I have hills stuck in my thigh memory from last year that I am wary of as I approach and then gladly tick them off to mark the passing of the day. That long drag up the valley that steepens at the very top as it runs out of hill, the long sinewy road up Ashey Down, the short sharp ramp up The Shute to Newchurch, the weary rise into the wind to Blackgang, and the Military Road, oh, the misery of the Military Road that only leads to the evil sting up Brighstone Down and not forgetting the final two cheeky climbs up Shippards Chine and Compton Down just when you think it’s all over, and those are just the ones I remember standing out in 2300 metres of climbing.

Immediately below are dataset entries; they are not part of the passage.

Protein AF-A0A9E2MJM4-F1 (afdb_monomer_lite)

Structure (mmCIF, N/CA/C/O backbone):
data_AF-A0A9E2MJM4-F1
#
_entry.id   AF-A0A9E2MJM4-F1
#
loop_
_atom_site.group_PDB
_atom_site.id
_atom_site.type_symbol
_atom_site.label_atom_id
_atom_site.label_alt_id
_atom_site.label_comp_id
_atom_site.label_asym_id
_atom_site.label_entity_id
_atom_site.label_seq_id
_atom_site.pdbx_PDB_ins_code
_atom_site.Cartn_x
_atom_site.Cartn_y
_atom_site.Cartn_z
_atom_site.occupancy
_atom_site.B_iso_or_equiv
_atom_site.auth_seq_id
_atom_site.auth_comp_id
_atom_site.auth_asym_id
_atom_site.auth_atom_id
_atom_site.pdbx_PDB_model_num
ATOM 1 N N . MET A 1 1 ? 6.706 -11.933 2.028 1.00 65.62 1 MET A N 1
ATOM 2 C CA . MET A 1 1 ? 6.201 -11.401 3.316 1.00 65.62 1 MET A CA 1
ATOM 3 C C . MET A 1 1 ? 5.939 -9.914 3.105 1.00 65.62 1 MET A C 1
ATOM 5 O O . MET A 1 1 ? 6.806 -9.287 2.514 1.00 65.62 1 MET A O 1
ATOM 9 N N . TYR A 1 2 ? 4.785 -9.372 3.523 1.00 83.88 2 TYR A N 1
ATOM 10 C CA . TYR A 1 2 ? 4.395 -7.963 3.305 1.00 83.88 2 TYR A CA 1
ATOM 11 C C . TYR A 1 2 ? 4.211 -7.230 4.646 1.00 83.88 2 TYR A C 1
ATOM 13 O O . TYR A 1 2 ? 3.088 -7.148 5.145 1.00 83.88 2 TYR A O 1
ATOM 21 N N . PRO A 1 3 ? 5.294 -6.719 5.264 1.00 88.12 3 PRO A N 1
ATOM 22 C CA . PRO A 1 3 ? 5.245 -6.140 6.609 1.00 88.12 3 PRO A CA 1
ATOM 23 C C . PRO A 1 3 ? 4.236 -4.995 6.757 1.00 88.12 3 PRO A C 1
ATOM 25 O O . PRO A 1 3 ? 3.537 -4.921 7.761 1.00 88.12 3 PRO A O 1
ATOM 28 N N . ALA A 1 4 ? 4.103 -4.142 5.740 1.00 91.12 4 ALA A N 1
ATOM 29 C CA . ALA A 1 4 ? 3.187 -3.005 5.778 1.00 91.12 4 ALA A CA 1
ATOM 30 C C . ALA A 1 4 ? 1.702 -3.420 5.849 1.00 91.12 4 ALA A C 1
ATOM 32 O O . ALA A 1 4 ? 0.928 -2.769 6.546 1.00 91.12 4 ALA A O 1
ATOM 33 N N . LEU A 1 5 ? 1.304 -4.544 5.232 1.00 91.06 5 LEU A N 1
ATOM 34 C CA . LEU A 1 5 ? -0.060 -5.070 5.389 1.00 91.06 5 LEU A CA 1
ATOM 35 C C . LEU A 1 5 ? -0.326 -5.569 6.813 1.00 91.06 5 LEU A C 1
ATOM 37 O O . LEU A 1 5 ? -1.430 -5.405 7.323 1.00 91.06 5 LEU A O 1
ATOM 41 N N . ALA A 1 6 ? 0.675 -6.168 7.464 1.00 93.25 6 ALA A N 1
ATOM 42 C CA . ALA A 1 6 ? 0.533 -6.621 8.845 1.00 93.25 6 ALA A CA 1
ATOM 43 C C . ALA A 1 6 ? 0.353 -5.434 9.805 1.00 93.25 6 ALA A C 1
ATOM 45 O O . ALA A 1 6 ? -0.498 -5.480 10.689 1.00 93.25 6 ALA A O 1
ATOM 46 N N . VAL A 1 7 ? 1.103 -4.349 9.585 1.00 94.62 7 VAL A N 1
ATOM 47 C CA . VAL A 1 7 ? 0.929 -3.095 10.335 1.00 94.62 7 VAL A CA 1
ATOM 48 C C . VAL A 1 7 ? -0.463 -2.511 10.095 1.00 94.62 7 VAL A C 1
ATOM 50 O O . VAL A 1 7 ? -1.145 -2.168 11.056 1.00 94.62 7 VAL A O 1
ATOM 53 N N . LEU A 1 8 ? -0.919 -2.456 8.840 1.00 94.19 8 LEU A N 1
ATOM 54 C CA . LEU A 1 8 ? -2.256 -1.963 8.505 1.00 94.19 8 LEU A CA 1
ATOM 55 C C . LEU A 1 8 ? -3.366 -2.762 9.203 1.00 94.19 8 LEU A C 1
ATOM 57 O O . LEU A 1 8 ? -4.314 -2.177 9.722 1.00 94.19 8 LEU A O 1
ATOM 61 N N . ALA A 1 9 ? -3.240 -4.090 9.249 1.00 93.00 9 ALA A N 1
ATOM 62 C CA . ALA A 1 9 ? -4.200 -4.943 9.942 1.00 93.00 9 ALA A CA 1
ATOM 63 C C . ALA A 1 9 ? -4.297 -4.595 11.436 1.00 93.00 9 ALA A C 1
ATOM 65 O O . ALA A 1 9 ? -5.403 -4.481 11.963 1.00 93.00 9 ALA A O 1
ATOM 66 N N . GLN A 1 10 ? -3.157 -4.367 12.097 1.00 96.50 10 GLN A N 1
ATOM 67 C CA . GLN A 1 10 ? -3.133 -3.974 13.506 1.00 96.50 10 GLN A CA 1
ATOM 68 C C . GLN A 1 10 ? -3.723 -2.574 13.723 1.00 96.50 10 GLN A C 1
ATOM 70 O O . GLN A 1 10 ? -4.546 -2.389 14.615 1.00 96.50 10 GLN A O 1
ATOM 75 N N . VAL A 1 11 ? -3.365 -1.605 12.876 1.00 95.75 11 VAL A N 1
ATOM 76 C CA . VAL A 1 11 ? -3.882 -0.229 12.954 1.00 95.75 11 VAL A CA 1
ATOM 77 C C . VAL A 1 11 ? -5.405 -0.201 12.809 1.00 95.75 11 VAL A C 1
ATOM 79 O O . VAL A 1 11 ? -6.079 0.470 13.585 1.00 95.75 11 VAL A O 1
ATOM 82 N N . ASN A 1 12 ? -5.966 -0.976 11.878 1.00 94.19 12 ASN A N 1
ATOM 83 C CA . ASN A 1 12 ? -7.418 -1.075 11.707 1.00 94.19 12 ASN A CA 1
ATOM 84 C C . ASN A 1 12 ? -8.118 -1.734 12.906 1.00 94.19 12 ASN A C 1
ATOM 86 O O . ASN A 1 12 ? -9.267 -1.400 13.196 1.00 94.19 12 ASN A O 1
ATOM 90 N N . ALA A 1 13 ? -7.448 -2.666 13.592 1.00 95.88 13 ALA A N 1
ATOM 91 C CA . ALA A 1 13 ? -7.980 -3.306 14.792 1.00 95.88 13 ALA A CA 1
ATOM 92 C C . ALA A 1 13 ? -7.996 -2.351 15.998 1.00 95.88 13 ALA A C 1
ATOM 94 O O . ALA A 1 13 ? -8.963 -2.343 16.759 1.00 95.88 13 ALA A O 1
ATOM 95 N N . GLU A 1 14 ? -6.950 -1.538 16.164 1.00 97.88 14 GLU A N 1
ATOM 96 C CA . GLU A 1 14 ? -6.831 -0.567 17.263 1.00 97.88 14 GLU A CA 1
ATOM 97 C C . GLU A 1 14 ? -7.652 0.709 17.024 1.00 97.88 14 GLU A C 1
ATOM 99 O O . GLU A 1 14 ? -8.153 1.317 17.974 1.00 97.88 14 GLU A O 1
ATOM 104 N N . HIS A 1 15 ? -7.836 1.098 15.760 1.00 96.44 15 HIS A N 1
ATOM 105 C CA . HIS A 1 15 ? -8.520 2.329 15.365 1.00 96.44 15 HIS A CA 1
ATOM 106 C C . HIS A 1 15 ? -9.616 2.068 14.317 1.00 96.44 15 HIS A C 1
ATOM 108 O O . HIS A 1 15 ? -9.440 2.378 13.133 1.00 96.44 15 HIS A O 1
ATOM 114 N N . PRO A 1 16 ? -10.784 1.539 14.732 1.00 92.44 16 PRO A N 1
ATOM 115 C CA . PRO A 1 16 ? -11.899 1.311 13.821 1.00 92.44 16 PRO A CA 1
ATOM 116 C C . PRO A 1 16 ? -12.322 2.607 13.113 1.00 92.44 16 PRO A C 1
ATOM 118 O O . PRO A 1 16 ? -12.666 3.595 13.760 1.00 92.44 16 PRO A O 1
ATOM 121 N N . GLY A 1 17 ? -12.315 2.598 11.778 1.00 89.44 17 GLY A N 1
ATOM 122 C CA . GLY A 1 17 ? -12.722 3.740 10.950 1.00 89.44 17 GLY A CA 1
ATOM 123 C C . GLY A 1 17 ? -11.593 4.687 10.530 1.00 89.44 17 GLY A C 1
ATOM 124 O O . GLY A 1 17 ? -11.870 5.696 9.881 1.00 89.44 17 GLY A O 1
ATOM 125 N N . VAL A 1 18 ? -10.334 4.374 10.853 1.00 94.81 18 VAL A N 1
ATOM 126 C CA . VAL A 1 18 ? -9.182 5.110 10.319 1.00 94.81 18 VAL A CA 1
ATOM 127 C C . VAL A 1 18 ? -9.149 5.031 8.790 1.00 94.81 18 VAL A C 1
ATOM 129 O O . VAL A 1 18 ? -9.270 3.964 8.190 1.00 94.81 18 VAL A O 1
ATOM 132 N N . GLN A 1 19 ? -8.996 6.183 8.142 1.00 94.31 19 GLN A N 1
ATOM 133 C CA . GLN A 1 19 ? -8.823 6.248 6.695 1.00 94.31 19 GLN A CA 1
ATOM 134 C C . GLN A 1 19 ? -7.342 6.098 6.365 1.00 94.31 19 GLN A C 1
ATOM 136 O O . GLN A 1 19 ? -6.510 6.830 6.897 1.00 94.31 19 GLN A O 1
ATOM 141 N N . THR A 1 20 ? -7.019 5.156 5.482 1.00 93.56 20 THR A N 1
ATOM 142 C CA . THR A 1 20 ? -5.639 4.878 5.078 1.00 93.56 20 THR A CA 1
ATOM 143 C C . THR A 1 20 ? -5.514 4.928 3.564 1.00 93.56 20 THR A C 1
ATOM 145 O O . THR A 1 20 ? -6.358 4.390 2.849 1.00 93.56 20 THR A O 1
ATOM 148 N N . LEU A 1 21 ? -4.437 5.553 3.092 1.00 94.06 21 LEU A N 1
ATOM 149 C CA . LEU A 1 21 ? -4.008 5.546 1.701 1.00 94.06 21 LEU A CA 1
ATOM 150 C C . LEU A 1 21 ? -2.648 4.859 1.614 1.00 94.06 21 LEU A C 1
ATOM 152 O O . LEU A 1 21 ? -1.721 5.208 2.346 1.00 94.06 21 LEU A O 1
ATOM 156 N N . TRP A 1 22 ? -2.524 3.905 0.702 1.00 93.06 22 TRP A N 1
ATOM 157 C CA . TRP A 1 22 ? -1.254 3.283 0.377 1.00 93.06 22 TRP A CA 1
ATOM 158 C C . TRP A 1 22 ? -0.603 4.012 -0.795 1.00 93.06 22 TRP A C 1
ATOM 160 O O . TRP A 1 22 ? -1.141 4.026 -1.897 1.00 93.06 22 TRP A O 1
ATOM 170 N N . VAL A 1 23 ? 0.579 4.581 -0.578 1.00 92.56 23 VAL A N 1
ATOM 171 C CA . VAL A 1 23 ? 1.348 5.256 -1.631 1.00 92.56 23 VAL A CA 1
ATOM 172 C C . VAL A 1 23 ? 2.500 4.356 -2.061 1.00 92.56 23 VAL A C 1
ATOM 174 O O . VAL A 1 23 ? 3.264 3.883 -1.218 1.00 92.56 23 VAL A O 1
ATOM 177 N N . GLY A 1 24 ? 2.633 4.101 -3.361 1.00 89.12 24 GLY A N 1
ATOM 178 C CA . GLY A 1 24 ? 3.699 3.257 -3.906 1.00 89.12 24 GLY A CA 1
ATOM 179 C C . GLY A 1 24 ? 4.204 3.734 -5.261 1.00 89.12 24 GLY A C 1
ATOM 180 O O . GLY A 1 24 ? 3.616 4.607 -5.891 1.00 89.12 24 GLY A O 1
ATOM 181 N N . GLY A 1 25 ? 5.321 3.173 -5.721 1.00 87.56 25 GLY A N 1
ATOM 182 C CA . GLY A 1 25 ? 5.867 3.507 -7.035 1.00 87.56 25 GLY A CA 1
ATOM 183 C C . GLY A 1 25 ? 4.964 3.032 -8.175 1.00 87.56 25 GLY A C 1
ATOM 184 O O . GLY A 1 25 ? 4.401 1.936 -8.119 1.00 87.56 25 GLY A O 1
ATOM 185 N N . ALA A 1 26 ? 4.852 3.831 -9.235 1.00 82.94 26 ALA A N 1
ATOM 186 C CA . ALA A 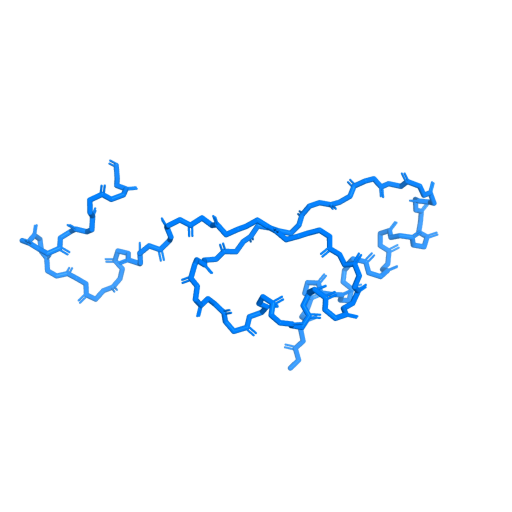1 26 ? 4.205 3.414 -10.475 1.00 82.94 26 ALA A CA 1
ATOM 187 C C . ALA A 1 26 ? 4.870 2.141 -11.038 1.00 82.94 26 ALA A C 1
ATOM 189 O O . ALA A 1 26 ? 6.086 2.094 -11.216 1.00 82.94 26 ALA A O 1
ATOM 190 N N . GLY A 1 27 ? 4.069 1.103 -11.300 1.00 80.06 27 GLY A N 1
ATOM 191 C CA . GLY A 1 27 ? 4.563 -0.215 -11.728 1.00 80.06 27 GLY A CA 1
ATOM 192 C C . GLY A 1 27 ? 5.160 -1.074 -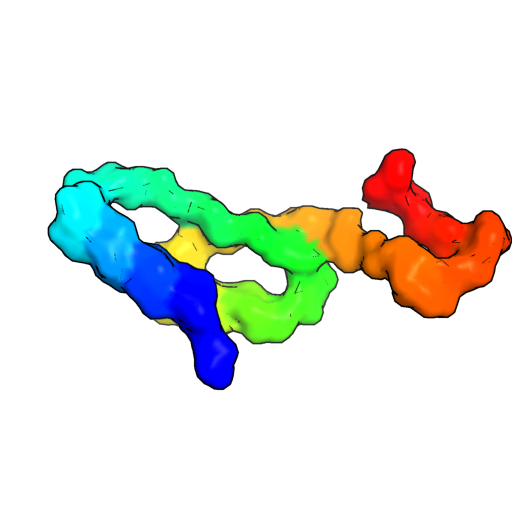10.603 1.00 80.06 27 GLY A C 1
ATOM 193 O O . GLY A 1 27 ? 5.773 -2.101 -10.888 1.00 80.06 27 GLY A O 1
ATOM 194 N N . GLY A 1 28 ? 5.004 -0.666 -9.339 1.00 79.56 28 GLY A N 1
ATOM 195 C CA . GLY A 1 28 ? 5.435 -1.436 -8.175 1.00 79.56 28 GLY A CA 1
ATOM 196 C C . GLY A 1 28 ? 4.635 -2.728 -7.989 1.00 79.56 28 GLY A C 1
ATOM 197 O O . GLY A 1 28 ? 3.431 -2.778 -8.235 1.00 79.56 28 GLY A O 1
ATOM 198 N N . ILE A 1 29 ? 5.312 -3.772 -7.505 1.00 82.44 29 ILE A N 1
ATOM 199 C CA . ILE A 1 29 ? 4.740 -5.114 -7.307 1.00 82.44 29 ILE A CA 1
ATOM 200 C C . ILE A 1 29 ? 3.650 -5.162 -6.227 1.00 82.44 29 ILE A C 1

The last gasps of both the 100 miles and the riders wiggle and weave around the western tip of the island to make the distance up to the full century as last year’s ride fell short of OCD happiness by a couple of clicks, plenty of unsporting sportivists have had enough though and are cutting corners wherever they can just to get home because they don’t care about such important things. As if by some miracle the sun has broken through for the day’s last hurrah and the final six or seven miles are done in that delicious ecstasy of knowing that I had ridden myself completely empty but was close enough to the finish to push it hard and rinse myself even further. Full gas round the closing twisty sun-dappled lanes until the legs went piff, recover for a minute, go full speed again, implode, laugh. At the finish I collapse on the same bit of ground as yesterday with a free cup of tea and muffin, sausage sandwich and can of Fanta again, legs dirtier than they were at the end of yesterday’s off-road jolly, grimy with road filth and a patina of tiredness. I pat the bike, good adaptable beastie. Part Two of Stupid. Done. Dusted. Tick.
In two big rides over a weekend I think I’ve covered the best of what the island has to offer in terms of both tarmac and trails, I must have, there can’t be anything left. With one nice day in the sun and one long grey damp tired day it wasn’t Epic, apart from the Rapha incident, I didn’t go on A Journey, apart from on a ferry, and I didn’t get a medal, although I did get a t-shirt and a free muffin. It was none of those things required to make a good story; it was just a bit hard. Once in a while it’s good to do something that scares you a little bit when you’re stood at the start, if only to discover that it doesn’t actually kill you. Probably.
And if you have shabby bar-tape you’d better be doing something worthwhile to overcome it.